• PROMPT: In the data below, one line contains "ATOM 200 C CA" and a later one contains "ATOM 254 C CA". Print both, with every line between them, exactly and alone.
DATA PROVIDED Start Marker
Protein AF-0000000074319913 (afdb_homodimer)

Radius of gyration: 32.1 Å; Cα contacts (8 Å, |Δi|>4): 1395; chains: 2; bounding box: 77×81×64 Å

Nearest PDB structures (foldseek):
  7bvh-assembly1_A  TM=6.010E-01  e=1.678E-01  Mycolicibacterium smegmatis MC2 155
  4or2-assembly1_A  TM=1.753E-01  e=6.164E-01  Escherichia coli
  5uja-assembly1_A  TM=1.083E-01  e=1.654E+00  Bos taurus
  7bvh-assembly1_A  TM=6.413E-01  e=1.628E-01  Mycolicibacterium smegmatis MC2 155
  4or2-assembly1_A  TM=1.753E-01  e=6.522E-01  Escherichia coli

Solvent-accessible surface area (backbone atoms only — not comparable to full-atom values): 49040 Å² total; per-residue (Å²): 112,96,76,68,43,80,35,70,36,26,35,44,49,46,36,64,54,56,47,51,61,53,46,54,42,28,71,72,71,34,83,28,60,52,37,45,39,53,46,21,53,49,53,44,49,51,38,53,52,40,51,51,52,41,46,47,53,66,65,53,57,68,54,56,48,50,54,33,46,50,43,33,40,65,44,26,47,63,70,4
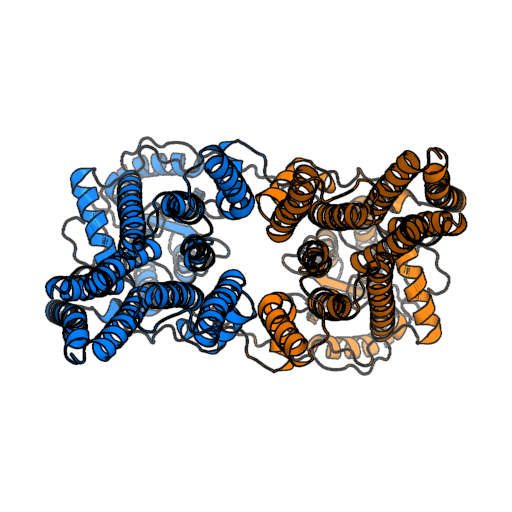8,58,60,74,46,56,66,58,53,11,46,38,33,24,48,45,10,46,33,29,44,46,33,28,74,62,73,44,84,48,66,65,29,34,35,48,15,13,38,26,15,33,49,2,26,34,19,28,54,68,52,9,51,51,37,43,52,50,48,42,50,55,36,44,55,50,18,64,74,69,69,41,80,61,55,40,53,47,20,49,46,36,27,47,50,58,50,53,50,51,49,62,72,36,60,90,37,54,53,44,22,46,52,44,61,66,40,79,64,68,62,35,48,70,35,66,60,35,49,51,47,43,55,35,49,35,56,50,65,46,54,49,40,43,52,51,36,50,43,52,50,50,50,30,42,74,70,67,72,48,51,85,86,32,67,67,43,50,45,48,51,48,39,46,49,52,33,49,50,42,57,52,42,58,48,57,33,89,62,61,92,53,73,55,31,58,45,56,24,42,43,51,49,46,61,38,54,85,66,57,73,71,82,72,84,44,70,68,57,49,52,49,47,50,52,49,49,50,60,60,47,19,45,77,45,30,73,57,49,34,58,74,71,64,51,71,76,70,61,63,69,72,58,66,67,70,75,71,73,81,71,60,67,37,75,50,95,48,70,41,40,45,100,39,68,32,32,46,54,32,44,52,46,52,54,48,46,59,60,50,55,72,74,45,61,96,81,51,40,51,46,72,54,46,94,64,53,60,49,30,68,76,71,66,47,60,79,72,72,69,32,53,78,47,50,28,46,80,53,44,28,46,72,70,56,50,52,49,51,39,50,40,47,72,65,59,62,43,56,34,35,38,41,38,44,57,70,95,47,80,34,50,47,46,61,67,48,52,55,44,41,67,72,62,32,43,79,76,46,74,32,48,33,85,58,95,49,83,81,26,25,32,39,34,32,32,104,112,95,77,67,44,80,35,68,36,25,34,44,49,47,37,64,55,57,46,51,60,52,45,55,43,26,71,74,70,35,84,29,58,50,38,45,40,55,47,22,54,50,52,44,48,54,37,51,51,41,51,51,51,43,48,48,53,66,65,52,55,69,55,56,49,50,53,34,47,52,44,34,39,65,46,27,48,62,68,49,58,59,75,46,56,67,59,52,11,47,39,33,24,48,47,11,46,34,29,42,47,34,27,74,64,74,44,84,48,66,65,29,34,36,48,17,13,37,25,15,32,49,2,28,34,20,28,53,68,53,9,50,52,38,45,52,52,51,40,51,56,36,44,54,50,18,63,75,70,70,41,81,60,56,40,51,49,20,47,46,37,26,48,51,58,51,52,50,51,50,62,72,36,62,89,38,53,53,45,22,46,55,45,62,67,41,76,63,70,62,37,48,73,35,66,59,35,46,51,47,44,55,34,49,34,54,51,65,44,53,48,41,44,51,52,37,52,45,50,52,50,49,31,43,72,70,66,72,48,52,86,88,32,69,66,43,51,46,48,52,49,38,44,50,51,32,49,50,42,57,52,41,60,48,57,32,91,63,60,92,53,71,56,33,58,44,56,25,42,44,51,48,47,61,38,55,85,66,56,72,70,82,69,84,41,71,67,57,52,51,50,49,48,52,51,48,50,58,58,47,20,46,76,45,29,73,58,49,34,58,74,70,65,50,70,76,68,61,64,70,71,56,65,66,71,76,72,74,81,72,58,68,37,75,49,94,48,70,40,40,44,99,38,69,31,32,46,54,32,44,52,45,52,55,47,46,58,60,50,54,70,73,45,62,95,82,50,39,50,46,71,55,45,92,63,53,59,48,30,70,76,72,67,45,61,78,72,74,69,33,51,79,47,50,28,45,79,54,46,28,46,70,70,58,50,50,51,50,38,51,39,48,71,65,60,62,42,56,35,36,38,41,39,46,57,70,96,47,81,34,54,48,46,62,68,49,53,54,45,41,68,72,63,32,43,78,76,47,74,33,50,33,86,60,97,49,84,82,26,26,30,38,32,32,31,105

Sequence (932 aa):
MNGDMPFRDFGIPMGYAYWILPSFFFKIFGPKLFTLIIYQAFINFIGGLTFIKILRSFKINSYSIAIACVIYGLTYIFLNYWPWYNHSAFVFGQIGLYFSLRYILVSQKSYLLILAGLFSFISFWTKQDYGGLWIVFITILIIVKSIESKRIYLPLISSAAFVLPLILLFAFHSDHNINYWFNYGQDPHSARIMPVNFLHKIFGGSFFEKAGLLVIAGIGGYKLYKRELKLFSSDFYLILTVCGVLCLGLISKVTSVLQLGNDAFIYAYIFIGIFEPFKLIKTFNFEKLAIAFIIIFLLGSELYWGYASSMFGISPPVTFNKVASEKKPEPWVFTPFNTFNKIKVPKSTAETMLWLEDYNKTLPKDPKVLNMTELTPLNHEFGWEYERGTPLWFHYRVSIFDEQVEEYCAKIKNEKYDLVLFENIPNLNNFYPDKIKKCLDSEYELIKTCSAPRQIPGATIDIYVKMNGDMPFRDFGIPMGYAYWILPSFFFKIFGPKLFTLIIYQAFINFIGGLTFIKILRSFKINSYSIAIACVIYGLTYIFLNYWPWYNHSAFVFGQIGLYFSLRYILVSQKSYLLILAGLFSFISFWTKQDYGGLWIVFITILIIVKSIESKRIYLPLISSAAFVLPLILLFAFHSDHNINYWFNYGQDPHSARIMPVNFLHKIFGGSFFEKAGLLVIAGIGGYKLYKRELKLFSSDFYLILTVCGVLCLGLISKVTSVLQLGNDAFIYAYIFIGIFEPFKLIKTFNFEKLAIAFIIIFLLGSELYWGYASSMFGISPPVTFNKVASEKKPEPWVFTPFNTFNKIKVPKSTAETMLWLEDYNKTLPKDPKVLNMTELTPLNHEFGWEYERGTPLWFHYRVSIFDEQVEEYCAKIKNEKYDLVLFENIPNLNNFYPDKIKKCLDSEYELIKTCSAPRQIPGATIDIYVK

Organism: NCBI:txid2715131

pLDDT: mean 88.86, std 11.09, range [41.06, 98.81]

Foldseek 3Di:
DVPDDELAWAFDQAFCLLVPQLVVQCVVVNLAQVSQLVSLVVLLVLLLVLQLLQCVLLVFDPQLSLLLSLLLCLQASVLRRGDDLLSNLQSLLSNLVSLLSCCLRPNVDLVSLLSSLQSLLSSCSSPNLSSVLSLVLSLVLQCLSCVVVVPRCNSVSSPCSNVVVVVVVCVVCVVGQPCSNQLSVDDHPVQLPDPVLLVCLVVVHDVCLVVLLCQLVVVVVVCVVVVNDDRSRSLNSLSSVLNSLSVSLSSCVRNPVDDPRSSSSSVSSSSCSNCVVVVVDDDDDVVVSVVSSVVSCVVSCVSCVVVVCVVVVPDPDDDDPPPPPPPPQADWAAAPFPSQPPHTFGPQVRVVLVVVLVVLVVAPPQFAEAEQAPVVCVCVVSVHDDRTHYHPFAAESSNDYDVVLVVLLVCLQVQVGFKYKHKDAPPDRPSPPVSNVVSQVVRWDFDDKGAGRDPGPPIIITMTGD/DVPDDELAWAFDQAFCLLVPQLVVLCVVPNLAQVSQLVSLVVLLVLLLVLQLLQCVLLVFDPQLSLLLSLLLCLQASVLRRGDDLLSNLQSLLSNLVSLLSCCLRPNVDLVSLLSSLQSLLSSCSSPNLSSVLSLVLSLVLQCLSCVVVVPRCSSVSSPCSNVVVVVVVCVVCVVGQCCSNQLSVPDHPVQLPDPVLLVCLVVVDDVCLVVLLCQLVVVVVVCVVVVNDDRSRSLNSLSSVLNSLSVSLSSCVRNPVDDPRSSSSSVSSSSCSNCVVVVVDPDDDPVVSVVSSVVSCVVSCVSCVVVVCVVVVPDDDDDPPPPPPPPPQADWDAAPFPSQPVHTFGPQVRVVLVVVLVVLVVADPQFAEAEQAPVVCVCVVSVHDDRTHYHPFAAESSNDYDVVLVVLLVCLQVQVGFKYKHKDAPPDRPSPPVSNVVSQVVRWDFDDKGAGRDPGPPIIITMTGD

Structure (mmCIF, N/CA/C/O backbone):
data_AF-0000000074319913-model_v1
#
loop_
_entity.id
_entity.type
_entity.pdbx_description
1 polymer 'Glycosyltransferase RgtA/B/C/D-like domain-containing protein'
#
loop_
_atom_site.group_PDB
_atom_site.id
_atom_site.type_symbol
_atom_site.label_atom_id
_atom_site.label_alt_id
_atom_site.label_comp_id
_atom_site.label_asym_id
_atom_site.label_entity_id
_atom_site.label_seq_id
_atom_site.pdbx_PDB_ins_code
_atom_site.Cartn_x
_atom_site.Cartn_y
_atom_site.Cartn_z
_atom_site.occupancy
_atom_site.B_iso_or_equiv
_atom_site.auth_seq_id
_atom_site.auth_comp_id
_atom_site.auth_asym_id
_atom_site.auth_atom_id
_atom_site.pdbx_PDB_model_num
ATOM 1 N N . MET A 1 1 ? -11.609 -36.75 -4.805 1 51.28 1 MET A N 1
ATOM 2 C CA . MET A 1 1 ? -12.555 -36.781 -5.922 1 51.28 1 MET A CA 1
ATOM 3 C C . MET A 1 1 ? -13.094 -38.188 -6.148 1 51.28 1 MET A C 1
ATOM 5 O O . MET A 1 1 ? -12.367 -39.156 -6.008 1 51.28 1 MET A O 1
ATOM 9 N N . ASN A 1 2 ? -14.148 -38.406 -5.594 1 59.91 2 ASN A N 1
ATOM 10 C CA . ASN A 1 2 ? -14.859 -39.688 -5.668 1 59.91 2 ASN A CA 1
ATOM 11 C C . ASN A 1 2 ? -15.062 -40.125 -7.109 1 59.91 2 ASN A C 1
ATOM 13 O O . ASN A 1 2 ? -16.156 -40.562 -7.488 1 59.91 2 ASN A O 1
ATOM 17 N N . GLY A 1 3 ? -13.961 -39.906 -7.895 1 67.38 3 GLY A N 1
ATOM 18 C CA . GLY A 1 3 ? -14.039 -40.406 -9.258 1 67.38 3 GLY A CA 1
ATOM 19 C C . GLY A 1 3 ? -14.531 -39.375 -10.25 1 67.38 3 GLY A C 1
ATOM 20 O O . GLY A 1 3 ? -14.508 -39.594 -11.461 1 67.38 3 GLY A O 1
ATOM 21 N N . ASP A 1 4 ? -14.836 -38.219 -9.805 1 77.88 4 ASP A N 1
ATOM 22 C CA . ASP A 1 4 ? -15.336 -37.188 -10.703 1 77.88 4 ASP A CA 1
ATOM 23 C C . ASP A 1 4 ? -14.188 -36.5 -11.453 1 77.88 4 ASP A C 1
ATOM 25 O O . ASP A 1 4 ? -13.109 -36.281 -10.891 1 77.88 4 ASP A O 1
ATOM 29 N N . MET A 1 5 ? -14.516 -36.281 -12.734 1 78.38 5 MET A N 1
ATOM 30 C CA . MET A 1 5 ? -13.508 -35.656 -13.578 1 78.38 5 MET A CA 1
ATOM 31 C C . MET A 1 5 ? -13.898 -34.219 -13.945 1 78.38 5 MET A C 1
ATOM 33 O O . MET A 1 5 ? -15.047 -33.969 -14.305 1 78.38 5 MET A O 1
ATOM 37 N N . PRO A 1 6 ? -12.898 -33.375 -13.867 1 80.44 6 PRO A N 1
ATOM 38 C CA . PRO A 1 6 ? -13.195 -32 -14.273 1 80.44 6 PRO A CA 1
ATOM 39 C C . PRO A 1 6 ? -13.594 -31.891 -15.742 1 80.44 6 PRO A C 1
ATOM 41 O O . PRO A 1 6 ? -13.062 -32.625 -16.578 1 80.44 6 PRO A O 1
ATOM 44 N N . PHE A 1 7 ? -14.484 -30.969 -16.125 1 80 7 PHE A N 1
ATOM 45 C CA . PHE A 1 7 ? -14.969 -30.641 -17.453 1 80 7 PHE A CA 1
ATOM 46 C C . PHE A 1 7 ? -15.961 -31.688 -17.938 1 80 7 PHE A C 1
ATOM 48 O O . PHE A 1 7 ? -16.75 -31.438 -18.844 1 80 7 PHE A O 1
ATOM 55 N N . ARG A 1 8 ? -15.898 -32.844 -17.281 1 78.12 8 ARG A N 1
ATOM 56 C CA . ARG A 1 8 ? -16.891 -33.844 -17.609 1 78.12 8 ARG A CA 1
ATOM 57 C C . ARG A 1 8 ? -18.047 -33.812 -16.609 1 78.12 8 ARG A C 1
ATOM 59 O O . ARG A 1 8 ? -19.219 -33.781 -17 1 78.12 8 ARG A O 1
ATOM 66 N N . ASP A 1 9 ? -17.625 -33.75 -15.398 1 79.75 9 ASP A N 1
ATOM 67 C CA . ASP A 1 9 ? -18.625 -33.875 -14.352 1 79.75 9 ASP A CA 1
ATOM 68 C C . ASP A 1 9 ? -18.922 -32.531 -13.703 1 79.75 9 ASP A C 1
ATOM 70 O O . ASP A 1 9 ? -19.984 -32.312 -13.141 1 79.75 9 ASP A O 1
ATOM 74 N N . PHE A 1 10 ? -17.938 -31.719 -13.734 1 79.69 10 PHE A N 1
ATOM 75 C CA . PHE A 1 10 ? -18.141 -30.391 -13.172 1 79.69 10 PHE A CA 1
ATOM 76 C C . PHE A 1 10 ? -17.25 -29.375 -13.875 1 79.69 10 PHE A C 1
ATOM 78 O O . PHE A 1 10 ? -16.25 -29.734 -14.508 1 79.69 10 PHE A O 1
ATOM 85 N N . GLY A 1 11 ? -17.656 -28.203 -13.742 1 77.62 11 GLY A N 1
ATOM 86 C CA . GLY A 1 11 ? -16.906 -27.125 -14.367 1 77.62 11 GLY A CA 1
ATOM 87 C C . GLY A 1 11 ? -15.945 -26.422 -13.414 1 77.62 11 GLY A C 1
ATOM 88 O O . GLY A 1 11 ? -16.266 -26.25 -12.234 1 77.62 11 GLY A O 1
ATOM 89 N N . ILE A 1 12 ? -14.75 -26.125 -13.945 1 78.44 12 ILE A N 1
ATOM 90 C CA . ILE A 1 12 ? -13.781 -25.328 -13.195 1 78.44 12 ILE A CA 1
ATOM 91 C C . ILE A 1 12 ? -13.172 -24.266 -14.109 1 78.44 12 ILE A C 1
ATOM 93 O O . ILE A 1 12 ? -13 -24.5 -15.305 1 78.44 12 ILE A O 1
ATOM 97 N N . PRO A 1 13 ? -12.852 -23.125 -13.477 1 75.81 13 PRO A N 1
ATOM 98 C CA . PRO A 1 13 ? -12.289 -22.047 -14.305 1 75.81 13 PRO A CA 1
ATOM 99 C C . PRO A 1 13 ? -10.789 -22.219 -14.555 1 75.81 13 PRO A C 1
ATOM 101 O O . PRO A 1 13 ? -10.203 -21.469 -15.328 1 75.81 13 PRO A O 1
ATOM 104 N N . MET A 1 14 ? -10.188 -23.188 -13.984 1 77.69 14 MET A N 1
ATOM 105 C CA . MET A 1 14 ? -8.75 -23.406 -14.141 1 77.69 14 MET A CA 1
ATOM 106 C C . MET A 1 14 ? -8.469 -24.797 -14.672 1 77.69 14 MET A C 1
ATOM 108 O O . MET A 1 14 ? -9.375 -25.641 -14.758 1 77.69 14 MET A O 1
ATOM 112 N N . GLY A 1 15 ? -7.219 -24.938 -15.109 1 79.81 15 GLY A N 1
ATOM 113 C CA . GLY A 1 15 ? -6.82 -26.281 -15.453 1 79.81 15 GLY A CA 1
ATOM 114 C C . GLY A 1 15 ? -6.805 -27.219 -14.258 1 79.81 15 GLY A C 1
ATOM 115 O O . GLY A 1 15 ? -6.711 -26.781 -13.109 1 79.81 15 GLY A O 1
ATOM 116 N N . TYR A 1 16 ? -7.027 -28.391 -14.531 1 81.38 16 TYR A N 1
ATOM 117 C CA . TYR A 1 16 ? -7.23 -29.25 -13.367 1 81.38 16 TYR A CA 1
ATOM 118 C C . TYR A 1 16 ? -5.914 -29.859 -12.898 1 81.38 16 TYR A C 1
ATOM 120 O O . TYR A 1 16 ? -5.891 -30.672 -11.961 1 81.38 16 TYR A O 1
ATOM 128 N N . ALA A 1 17 ? -4.793 -29.375 -13.5 1 86.12 17 ALA A N 1
ATOM 129 C CA . ALA A 1 17 ? -3.5 -29.75 -12.93 1 86.12 17 ALA A CA 1
ATOM 130 C C . ALA A 1 17 ? -3.373 -29.297 -11.484 1 86.12 17 ALA A C 1
ATOM 132 O O . ALA A 1 17 ? -2.674 -29.906 -10.688 1 86.12 17 ALA A O 1
ATOM 133 N N . TYR A 1 18 ? -4.043 -28.266 -11.195 1 86.69 18 TYR A N 1
ATOM 134 C CA . TYR A 1 18 ? -4.035 -27.719 -9.844 1 86.69 18 TYR A CA 1
ATOM 135 C C . TYR A 1 18 ? -4.562 -28.734 -8.844 1 86.69 18 TYR A C 1
ATOM 137 O O . TYR A 1 18 ? -4.105 -28.781 -7.699 1 86.69 18 TYR A O 1
ATOM 145 N N . TRP A 1 19 ? -5.367 -29.562 -9.297 1 87.88 19 TRP A N 1
ATOM 146 C CA . TRP A 1 19 ? -6.062 -30.453 -8.359 1 87.88 19 TRP A CA 1
ATOM 147 C C . TRP A 1 19 ? -5.414 -31.828 -8.336 1 87.88 19 TRP A C 1
ATOM 149 O O . TRP A 1 19 ? -5.691 -32.625 -7.441 1 87.88 19 TRP A O 1
ATOM 159 N N . ILE A 1 20 ? -4.562 -32.062 -9.219 1 87.38 20 ILE A N 1
ATOM 160 C CA . ILE A 1 20 ? -4.008 -33.406 -9.344 1 87.38 20 ILE A CA 1
ATOM 161 C C . ILE A 1 20 ? -3.17 -33.719 -8.109 1 87.38 20 ILE A C 1
ATOM 163 O O . ILE A 1 20 ? -3.383 -34.75 -7.465 1 87.38 20 ILE A O 1
ATOM 167 N N . LEU A 1 21 ? -2.332 -32.812 -7.734 1 89.5 21 LEU A N 1
ATOM 168 C CA . LEU A 1 21 ? -1.446 -33.094 -6.609 1 89.5 21 LEU A CA 1
ATOM 169 C C . LEU A 1 21 ? -2.223 -33.094 -5.297 1 89.5 21 LEU A C 1
ATOM 171 O O . LEU A 1 21 ? -2.064 -34 -4.484 1 89.5 21 LEU A O 1
ATOM 175 N N . PRO A 1 22 ? -3.02 -32.125 -5.133 1 91.12 22 PRO A N 1
ATOM 176 C CA . PRO A 1 22 ? -3.828 -32.188 -3.912 1 91.12 22 PRO A CA 1
ATOM 177 C C . PRO A 1 22 ? -4.668 -33.469 -3.818 1 91.12 22 PRO A C 1
ATOM 179 O O . PRO A 1 22 ? -4.84 -34 -2.729 1 91.12 22 PRO A O 1
ATOM 182 N N . SER A 1 23 ? -5.176 -33.938 -4.91 1 90.19 23 SER A N 1
ATOM 183 C CA . SER A 1 23 ? -5.984 -35.156 -4.91 1 90.19 23 SER A CA 1
ATOM 184 C C . SER A 1 23 ? -5.168 -36.344 -4.469 1 90.19 23 SER A C 1
ATOM 186 O O . SER A 1 23 ? -5.676 -37.25 -3.775 1 90.19 23 SER A O 1
ATOM 188 N N . PHE A 1 24 ? -3.99 -36.375 -4.891 1 92.62 24 PHE A N 1
ATOM 189 C CA . PHE A 1 24 ? -3.096 -37.438 -4.465 1 92.62 24 PHE A CA 1
ATOM 190 C C . PHE A 1 24 ? -2.885 -37.406 -2.955 1 92.62 24 PHE A C 1
ATOM 192 O O . PHE A 1 24 ? -2.889 -38.438 -2.293 1 92.62 24 PHE A O 1
ATOM 199 N N . PHE A 1 25 ? -2.744 -36.281 -2.359 1 94.69 25 PHE A N 1
ATOM 200 C CA . PHE A 1 25 ? -2.551 -36.125 -0.923 1 94.69 25 PHE A CA 1
ATOM 201 C C . PHE A 1 25 ? -3.82 -36.5 -0.163 1 94.69 25 PHE A C 1
ATOM 203 O O . PHE A 1 25 ? -3.754 -37.062 0.929 1 94.69 25 PHE A O 1
ATOM 210 N N . PHE A 1 26 ? -4.957 -36.188 -0.769 1 93.06 26 PHE A N 1
ATOM 211 C CA . PHE A 1 26 ? -6.223 -36.531 -0.153 1 93.06 26 PHE A CA 1
ATOM 212 C C . PHE A 1 26 ? -6.359 -38.062 -0.072 1 93.06 26 PHE A C 1
ATOM 214 O O . PHE A 1 26 ? -6.934 -38.594 0.885 1 93.06 26 PHE A O 1
ATOM 221 N N . LYS A 1 27 ? -5.809 -38.75 -1.019 1 93 27 LYS A N 1
ATOM 222 C CA . LYS A 1 27 ? -5.875 -40.188 -1.031 1 93 27 LYS A CA 1
ATOM 223 C C . LYS A 1 27 ? -5.008 -40.812 0.073 1 93 27 LYS A C 1
ATOM 225 O O . LYS A 1 27 ? -5.352 -41.844 0.65 1 93 27 LYS A O 1
ATOM 230 N N . ILE A 1 28 ? -4.004 -40.125 0.386 1 94.81 28 ILE A N 1
ATOM 231 C CA . ILE A 1 28 ? -3.047 -40.625 1.36 1 94.81 28 ILE A CA 1
ATOM 232 C C . ILE A 1 28 ? -3.463 -40.219 2.768 1 94.81 28 ILE A C 1
ATOM 234 O O . ILE A 1 28 ? -3.473 -41.031 3.691 1 94.81 28 ILE A O 1
ATOM 238 N N . PHE A 1 29 ? -3.84 -38.938 2.947 1 95 29 PHE A N 1
ATOM 239 C CA . PHE A 1 29 ? -4.016 -38.375 4.285 1 95 29 PHE A CA 1
ATOM 240 C C . PHE A 1 29 ? -5.496 -38.156 4.594 1 95 29 PHE A C 1
ATOM 242 O O . PHE A 1 29 ? -5.855 -37.781 5.711 1 95 29 PHE A O 1
ATOM 249 N N . GLY A 1 30 ? -6.371 -38.406 3.641 1 91.31 30 GLY A N 1
ATOM 250 C CA . GLY A 1 30 ? -7.797 -38.219 3.83 1 91.31 30 GLY A CA 1
ATOM 251 C C . GLY A 1 30 ? -8.281 -36.844 3.371 1 91.31 30 GLY A C 1
ATOM 252 O O . GLY A 1 30 ? -7.484 -35.906 3.227 1 91.31 30 GLY A O 1
ATOM 253 N N . PRO A 1 31 ? -9.523 -36.719 3.082 1 90.81 31 PRO A N 1
ATOM 254 C CA . PRO A 1 31 ? -10.109 -35.469 2.604 1 90.81 31 PRO A CA 1
ATOM 255 C C . PRO A 1 31 ? -10.367 -34.469 3.729 1 90.81 31 PRO A C 1
ATOM 257 O O . PRO A 1 31 ? -11.523 -34.156 4.043 1 90.81 31 PRO A O 1
ATOM 260 N N . LYS A 1 32 ? -9.273 -34 4.328 1 93.69 32 LYS A N 1
ATOM 261 C CA . LYS A 1 32 ? -9.289 -33 5.414 1 93.69 32 LYS A CA 1
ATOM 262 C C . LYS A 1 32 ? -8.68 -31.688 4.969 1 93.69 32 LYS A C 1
DATA PROVIDED End Marker
• ANSWER AREA:
ATOM 200 C CA . PHE A 1 25 ? -2.551 -36.125 -0.923 1 94.69 25 PHE A CA 1
ATOM 201 C C . PHE A 1 25 ? -3.82 -36.5 -0.163 1 94.69 25 PHE A C 1
ATOM 203 O O . PHE A 1 25 ? -3.754 -37.062 0.929 1 94.69 25 PHE A O 1
ATOM 210 N N . PHE A 1 26 ? -4.957 -36.188 -0.769 1 93.06 26 PHE A N 1
ATOM 211 C CA . PHE A 1 26 ? -6.223 -36.531 -0.153 1 93.06 26 PHE A CA 1
ATOM 212 C C . PHE A 1 26 ? -6.359 -38.062 -0.072 1 93.06 26 PHE A C 1
ATOM 214 O O . PHE A 1 26 ? -6.934 -38.594 0.885 1 93.06 26 PHE A O 1
ATOM 221 N N . LYS A 1 27 ? -5.809 -38.75 -1.019 1 93 27 LYS A N 1
ATOM 222 C CA . LYS A 1 27 ? -5.875 -40.188 -1.031 1 93 27 LYS A CA 1
ATOM 223 C C . LYS A 1 27 ? -5.008 -40.812 0.073 1 93 27 LYS A C 1
ATOM 225 O O . LYS A 1 27 ? -5.352 -41.844 0.65 1 93 27 LYS A O 1
ATOM 230 N N . ILE A 1 28 ? -4.004 -40.125 0.386 1 94.81 28 ILE A N 1
ATOM 231 C CA . ILE A 1 28 ? -3.047 -40.625 1.36 1 94.81 28 ILE A CA 1
ATOM 232 C C . ILE A 1 28 ? -3.463 -40.219 2.768 1 94.81 28 ILE A C 1
ATOM 234 O O . ILE A 1 28 ? -3.473 -41.031 3.691 1 94.81 28 ILE A O 1
ATOM 238 N N . PHE A 1 29 ? -3.84 -38.938 2.947 1 95 29 PHE A N 1
ATOM 239 C CA . PHE A 1 29 ? -4.016 -38.375 4.285 1 95 29 PHE A CA 1
ATOM 240 C C . PHE A 1 29 ? -5.496 -38.156 4.594 1 95 29 PHE A C 1
ATOM 242 O O . PHE A 1 29 ? -5.855 -37.781 5.711 1 95 29 PHE A O 1
ATOM 249 N N . GLY A 1 30 ? -6.371 -38.406 3.641 1 91.31 30 GLY A N 1
ATOM 250 C CA . GLY A 1 30 ? -7.797 -38.219 3.83 1 91.31 30 GLY A CA 1
ATOM 251 C C . GLY A 1 30 ? -8.281 -36.844 3.371 1 91.31 30 GLY A C 1
ATOM 252 O O . GLY A 1 30 ? -7.484 -35.906 3.227 1 91.31 30 GLY A O 1
ATOM 253 N N . PRO A 1 31 ? -9.523 -36.719 3.082 1 90.81 31 PRO A N 1
ATOM 254 C CA . PRO A 1 31 ? -10.109 -35.469 2.604 1 90.81 31 PRO A CA 1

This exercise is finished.